AnonymousJanuary 20th 2010.

Can someone tell me why money dosn't grow on trees in my back garden

Mark19677January 20th 2010.

another test

AnonymousJanuary 25th 2010.

Please tell me this is not real! I cannot believe that people would be so irresponsible!

Smyth HarperJanuary 25th 2010.

@anon - what's irresponsible about it? Homeopathic "medication" has no active ingredient therein. Hence it has about the same medical effect of eating a cadbury's button.

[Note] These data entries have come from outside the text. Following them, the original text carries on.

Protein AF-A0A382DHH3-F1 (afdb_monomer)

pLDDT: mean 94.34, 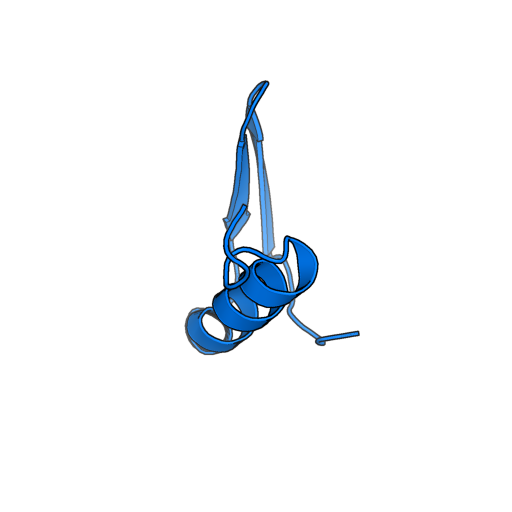std 6.78, range [65.75, 98.12]

Foldseek 3Di:
DLPWDFPDWDDDPPDIDTDGPPVCVVVVVVVVCVVVVVVDDD

Radius of gyration: 11.62 Å; Cα contacts (8 Å, |Δi|>4): 29; chains: 1; bounding box: 29×19×20 Å

Secondary structure (DSSP, 8-state):
-----EEEEEEETTEEEEEE-GGGHHHHHHHHHHHTTTTS--

Organism: NCBI:txid408172

Sequence (42 aa):
EAKINIEMITTSEIRITCIIGSDQVAKAAEVLHAAFELEKPD

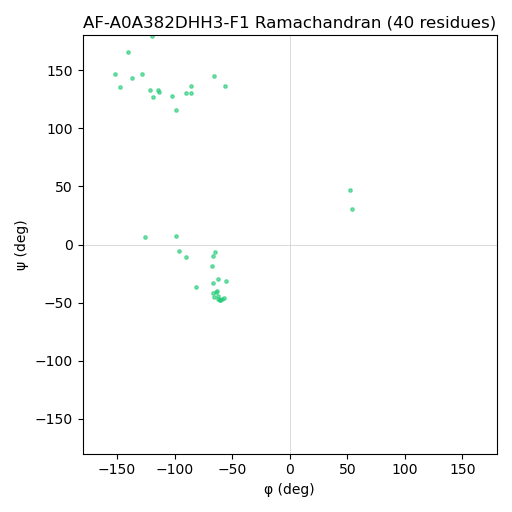Mean predicted aligned error: 3.14 Å

Solvent-accessible surface area (backbone atoms only — not comparable to full-atom values): 2863 Å² total; per-residue (Å²): 130,92,81,76,66,74,79,42,79,50,77,58,100,88,47,77,47,73,44,55,59,80,90,45,46,68,63,51,51,54,53,49,39,63,74,68,47,70,84,59,83,133

InterPro domains:
  IPR045865 ACT-like domain [SSF55021] (1-39)
  IPR054352 Aspartokinase, ACT domain [PF22468] (1-36)

Structure (mmCIF, N/CA/C/O backbone):
data_AF-A0A382DHH3-F1
#
_entry.id   AF-A0A382DHH3-F1
#
loop_
_atom_site.group_PDB
_atom_site.id
_atom_site.type_symbol
_atom_site.label_atom_id
_atom_site.label_alt_id
_atom_site.label_comp_id
_atom_site.label_asym_id
_atom_site.label_entity_id
_atom_site.label_seq_id
_atom_site.pdbx_PDB_ins_code
_atom_site.Cartn_x
_atom_site.Cartn_y
_atom_site.Cartn_z
_atom_site.occupancy
_atom_site.B_iso_or_equiv
_atom_site.auth_seq_id
_atom_site.auth_comp_id
_atom_site.auth_asym_id
_atom_site.auth_atom_id
_atom_site.pdbx_PDB_model_num
ATOM 1 N N . GLU A 1 1 ? -7.792 3.656 -13.999 1.00 65.75 1 GLU A N 1
ATOM 2 C CA . GLU A 1 1 ? -7.086 3.489 -12.707 1.00 65.75 1 GLU A CA 1
ATOM 3 C C . GLU A 1 1 ? -7.719 2.369 -11.880 1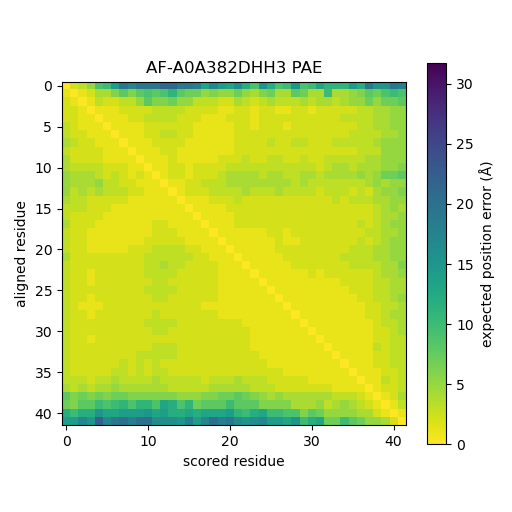.00 65.75 1 GLU A C 1
ATOM 5 O O . GLU A 1 1 ? -8.875 2.032 -12.123 1.00 65.75 1 GLU A O 1
ATOM 10 N N . ALA A 1 2 ? -6.970 1.759 -10.953 1.00 85.50 2 ALA A N 1
ATOM 11 C CA . ALA A 1 2 ? -7.269 0.463 -10.320 1.00 85.50 2 ALA A CA 1
ATOM 12 C C . ALA A 1 2 ? -8.540 0.390 -9.437 1.00 85.50 2 ALA A C 1
ATOM 14 O O . ALA A 1 2 ? -8.916 -0.712 -9.026 1.00 85.50 2 ALA A O 1
ATOM 15 N N . LYS A 1 3 ? -9.227 1.518 -9.191 1.00 93.56 3 LYS A N 1
ATOM 16 C CA . LYS A 1 3 ? -10.451 1.634 -8.365 1.00 93.56 3 LYS A CA 1
ATOM 17 C C . LYS A 1 3 ? -10.301 1.028 -6.957 1.00 93.56 3 LYS A C 1
ATOM 19 O O . LYS A 1 3 ? -11.153 0.262 -6.519 1.00 93.56 3 LYS A O 1
ATOM 24 N N . ILE A 1 4 ? -9.204 1.355 -6.277 1.00 96.06 4 ILE A N 1
ATOM 25 C CA . ILE A 1 4 ? -8.935 0.961 -4.886 1.00 96.06 4 ILE A CA 1
ATOM 26 C C . ILE A 1 4 ? -9.213 2.176 -4.007 1.00 96.06 4 ILE A C 1
ATOM 28 O O . ILE A 1 4 ? -8.715 3.263 -4.303 1.00 96.06 4 ILE A O 1
ATOM 32 N N . ASN A 1 5 ? -10.037 2.009 -2.974 1.00 96.88 5 ASN A N 1
ATOM 33 C CA . ASN A 1 5 ? -10.369 3.104 -2.070 1.00 96.88 5 ASN A CA 1
ATOM 34 C C . ASN A 1 5 ? -9.313 3.200 -0.966 1.00 96.88 5 ASN A C 1
ATOM 36 O O . ASN A 1 5 ? -9.012 2.196 -0.326 1.00 96.88 5 ASN A O 1
ATOM 40 N N . ILE A 1 6 ? -8.785 4.400 -0.725 1.00 97.12 6 ILE A N 1
ATOM 41 C CA . ILE A 1 6 ? -7.860 4.660 0.380 1.00 97.12 6 ILE A CA 1
ATOM 42 C C . ILE A 1 6 ? -8.647 5.282 1.529 1.00 97.12 6 ILE A C 1
ATOM 44 O O . ILE A 1 6 ? -9.175 6.383 1.401 1.00 97.12 6 ILE A O 1
ATOM 48 N N . GLU A 1 7 ? -8.724 4.571 2.649 1.00 97.62 7 GLU A N 1
ATOM 49 C CA . GLU A 1 7 ? -9.448 5.012 3.845 1.00 97.62 7 GLU A CA 1
ATOM 50 C C . GLU A 1 7 ? -8.616 5.981 4.684 1.00 97.62 7 GLU A C 1
ATOM 52 O O . GLU A 1 7 ? -9.140 6.933 5.260 1.00 97.62 7 GLU A O 1
ATOM 57 N N . MET A 1 8 ? -7.304 5.746 4.747 1.00 98.12 8 MET A N 1
ATOM 58 C CA . MET A 1 8 ? -6.373 6.584 5.493 1.00 98.12 8 MET A CA 1
ATOM 59 C C . MET A 1 8 ? -4.984 6.539 4.869 1.00 98.12 8 MET A C 1
ATOM 61 O O . MET A 1 8 ? -4.549 5.498 4.377 1.00 98.12 8 MET A O 1
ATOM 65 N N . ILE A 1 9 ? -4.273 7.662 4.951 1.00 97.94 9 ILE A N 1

Robert BerryJanuary 25th 2010.

Ha, although according to the 'theory' behind homoepathic medicine (and I use that word somewhat loosely in this context!), the medicine is only effective when the supposed 'active' ingredient is there in minute quantities. So taking lots of it to overdose kind of misses the point!

Smyth HarperJanuary 25th 2010.

Indeed Rob, except that homeopathic tinctures are actually so diluted that precisely none of the original active ingredient is actually present. The "theory" goes that the vigorous shaking of the solution that the active ingredient is added to gives the solution the "memory" of that active ingredient. So it doesn't matter that that active ingredient is no longer there. It doesn't matter how much of the original tincture the skeptic drinks, as 0x100 still equals 0!

AnonymousNovember 1st 2010.

I like pain killers.

AnonymousNovember 1st 2010.

I like pain killers.

DescartesJanuary 27th 2011.

It's odd how the 'most rigorous scientific research' carried out by the drug companies that want us to buy their branded drugs tends to suggest that only their branded drugs work.

I remember reading about some Doctor claiming acupuncture was daft ,unproved, and didn't work. Completely ignoring the fact that it's been successfully used in China for oh, about 1000 years.

Most of the branded drugs mimic or synthesis compounds from nature, it's reasonably to assume that products made directly from nature would have some affect.